=== RECORDS TO USE ===

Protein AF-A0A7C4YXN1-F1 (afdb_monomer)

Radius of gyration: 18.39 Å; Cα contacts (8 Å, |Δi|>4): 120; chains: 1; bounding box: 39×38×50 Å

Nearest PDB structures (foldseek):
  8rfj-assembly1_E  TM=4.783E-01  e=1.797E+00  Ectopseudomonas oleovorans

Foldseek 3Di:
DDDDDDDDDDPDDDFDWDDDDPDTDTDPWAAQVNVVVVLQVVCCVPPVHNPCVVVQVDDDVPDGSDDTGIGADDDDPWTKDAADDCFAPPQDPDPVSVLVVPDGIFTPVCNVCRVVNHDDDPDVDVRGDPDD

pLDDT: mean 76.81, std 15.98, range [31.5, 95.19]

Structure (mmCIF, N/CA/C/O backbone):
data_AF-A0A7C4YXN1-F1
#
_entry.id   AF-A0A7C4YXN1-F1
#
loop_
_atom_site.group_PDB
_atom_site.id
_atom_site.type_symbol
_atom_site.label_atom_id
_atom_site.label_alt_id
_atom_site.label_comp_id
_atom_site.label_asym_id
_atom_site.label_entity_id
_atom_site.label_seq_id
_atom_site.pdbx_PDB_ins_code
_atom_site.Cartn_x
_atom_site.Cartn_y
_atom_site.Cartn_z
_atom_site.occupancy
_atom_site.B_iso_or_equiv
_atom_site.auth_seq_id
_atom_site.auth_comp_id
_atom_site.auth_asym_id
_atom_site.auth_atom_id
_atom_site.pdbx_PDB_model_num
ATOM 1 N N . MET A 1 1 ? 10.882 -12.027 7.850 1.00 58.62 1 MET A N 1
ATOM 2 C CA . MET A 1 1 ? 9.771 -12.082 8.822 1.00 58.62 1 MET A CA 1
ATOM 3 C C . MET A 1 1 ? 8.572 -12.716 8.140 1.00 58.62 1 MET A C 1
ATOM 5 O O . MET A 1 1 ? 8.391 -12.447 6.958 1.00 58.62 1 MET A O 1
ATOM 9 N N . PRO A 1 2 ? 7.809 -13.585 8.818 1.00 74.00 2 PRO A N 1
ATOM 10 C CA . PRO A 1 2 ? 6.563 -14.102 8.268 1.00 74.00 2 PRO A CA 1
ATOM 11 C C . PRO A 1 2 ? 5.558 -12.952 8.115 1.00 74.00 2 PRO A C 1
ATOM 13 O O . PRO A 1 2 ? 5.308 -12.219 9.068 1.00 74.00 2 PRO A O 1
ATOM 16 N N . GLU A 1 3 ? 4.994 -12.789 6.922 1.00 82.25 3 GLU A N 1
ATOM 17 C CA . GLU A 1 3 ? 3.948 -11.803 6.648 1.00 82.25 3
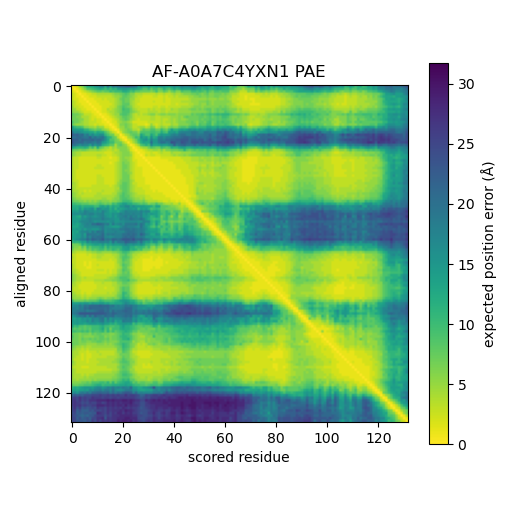 GLU A 
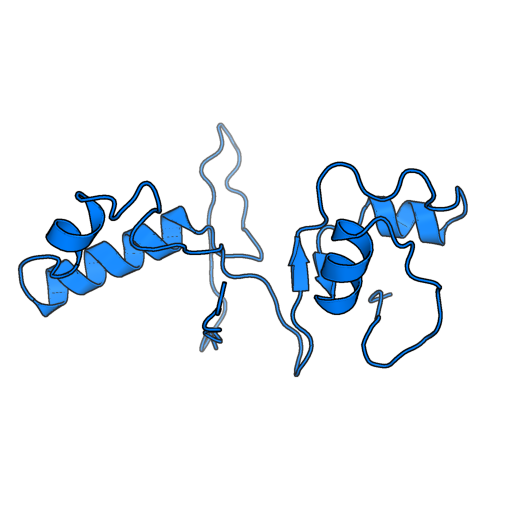CA 1
ATOM 18 C C . GLU A 1 3 ? 2.580 -12.480 6.529 1.00 82.25 3 GLU A C 1
ATOM 20 O O . GLU A 1 3 ? 2.465 -13.633 6.108 1.00 82.25 3 GLU A O 1
ATOM 25 N N . ARG A 1 4 ? 1.524 -11.757 6.909 1.00 90.38 4 ARG A N 1
ATOM 26 C CA . ARG A 1 4 ? 0.137 -12.153 6.649 1.00 90.38 4 ARG A CA 1
ATOM 27 C C . ARG A 1 4 ? -0.474 -11.175 5.663 1.00 90.38 4 ARG A C 1
ATOM 29 O O . ARG A 1 4 ? -0.372 -9.966 5.841 1.00 90.38 4 ARG A O 1
ATOM 36 N N . VAL A 1 5 ? -1.124 -11.716 4.641 1.00 91.06 5 VAL A N 1
ATOM 37 C CA . VAL A 1 5 ? -1.647 -10.942 3.514 1.00 91.06 5 VAL A CA 1
ATOM 38 C C . VAL A 1 5 ? -3.162 -10.890 3.613 1.00 91.06 5 VAL A C 1
ATOM 40 O O . VAL A 1 5 ? -3.828 -11.925 3.617 1.00 91.06 5 VAL A O 1
ATOM 43 N N . PHE A 1 6 ? -3.706 -9.678 3.658 1.00 93.19 6 PHE A N 1
ATOM 44 C CA . PHE A 1 6 ? -5.144 -9.433 3.703 1.00 93.19 6 PHE A CA 1
ATOM 45 C C . PHE A 1 6 ? -5.601 -8.823 2.379 1.00 93.19 6 PHE A C 1
ATOM 47 O O . PHE A 1 6 ? -5.106 -7.777 1.963 1.00 93.19 6 PHE A O 1
ATOM 54 N N . ARG A 1 7 ? -6.553 -9.477 1.703 1.00 93.25 7 ARG A N 1
ATOM 55 C CA . ARG A 1 7 ? -7.131 -8.980 0.448 1.00 93.25 7 ARG A CA 1
ATOM 56 C C . ARG A 1 7 ? -8.384 -8.175 0.746 1.00 93.25 7 ARG A C 1
ATOM 58 O O . ARG A 1 7 ? -9.390 -8.729 1.179 1.00 93.25 7 ARG A O 1
ATOM 65 N N . LEU A 1 8 ? -8.326 -6.876 0.476 1.00 93.12 8 LEU A N 1
ATOM 66 C CA . LEU A 1 8 ? -9.497 -6.013 0.539 1.00 93.12 8 LEU A CA 1
ATOM 67 C C . LEU A 1 8 ? -10.271 -6.142 -0.779 1.00 93.12 8 LEU A C 1
ATOM 69 O O . LEU A 1 8 ? -9.719 -5.918 -1.857 1.00 93.12 8 LEU A O 1
ATOM 73 N N . VAL A 1 9 ? -11.538 -6.548 -0.694 1.00 94.19 9 VAL A N 1
ATOM 74 C CA . VAL A 1 9 ? -12.461 -6.626 -1.837 1.00 94.19 9 VAL A CA 1
ATOM 75 C C . VAL A 1 9 ? -13.548 -5.578 -1.608 1.00 94.19 9 VAL A C 1
ATOM 77 O O . VAL A 1 9 ? -14.532 -5.858 -0.915 1.00 94.19 9 VAL A O 1
ATOM 80 N N . PRO A 1 10 ? -13.360 -4.343 -2.097 1.00 90.19 10 PRO A N 1
ATOM 81 C CA . PRO A 1 10 ? -14.363 -3.313 -1.913 1.00 90.19 10 PRO A CA 1
ATOM 82 C C . PRO A 1 10 ? -15.626 -3.669 -2.705 1.00 90.19 10 PRO A C 1
ATOM 84 O O . PRO A 1 10 ? -15.559 -4.153 -3.832 1.00 90.19 10 PRO A O 1
ATOM 87 N N . LYS A 1 11 ? -16.798 -3.429 -2.108 1.00 93.69 11 LYS A N 1
ATOM 88 C CA . LYS A 1 11 ? -18.104 -3.681 -2.749 1.00 93.69 11 LYS A CA 1
ATOM 89 C C . LYS A 1 11 ? -18.544 -2.552 -3.696 1.00 93.69 11 LYS A C 1
ATOM 91 O O . LYS A 1 11 ? -19.647 -2.597 -4.225 1.00 93.69 11 LYS A O 1
ATOM 96 N N . GLY A 1 12 ? -17.704 -1.536 -3.879 1.00 91.56 12 GLY A N 1
ATOM 97 C CA . GLY A 1 12 ? -17.947 -0.352 -4.698 1.00 91.56 12 GLY A CA 1
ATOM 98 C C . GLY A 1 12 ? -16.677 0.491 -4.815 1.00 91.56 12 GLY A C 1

===

TASK BRIEF: Copy nothing but the lines above that run from the one with "ATOM 10 C CA" to the one with "ATOM 26 C CA", ends included; pictures stay out.

RESPONSE AREA:
ATOM 10 C CA . PRO A 1 2 ? 6.563 -14.102 8.268 1.00 74.00 2 PRO A CA 1
ATOM 11 C C . PRO A 1 2 ? 5.558 -12.952 8.115 1.00 74.00 2 PRO A C 1
ATOM 13 O O . PRO A 1 2 ? 5.308 -12.219 9.068 1.00 74.00 2 PRO A O 1
ATOM 16 N N . GLU A 1 3 ? 4.994 -12.789 6.922 1.00 82.25 3 GLU A N 1
ATOM 17 C CA . GLU A 1 3 ? 3.948 -11.803 6.648 1.00 82.25 3
 GLU A 
CA 1
ATOM 18 C C . GLU A 1 3 ? 2.580 -12.480 6.529 1.00 82.25 3 GLU A C 1
ATOM 20 O O . GLU A 1 3 ? 2.465 -13.633 6.108 1.00 82.25 3 GLU A O 1
ATOM 25 N N . ARG A 1 4 ? 1.524 -11.757 6.909 1.00 90.38 4 ARG A N 1
ATOM 26 C CA . ARG A 1 4 ? 0.137 -12.153 6.649 1.00 90.38 4 ARG A CA 1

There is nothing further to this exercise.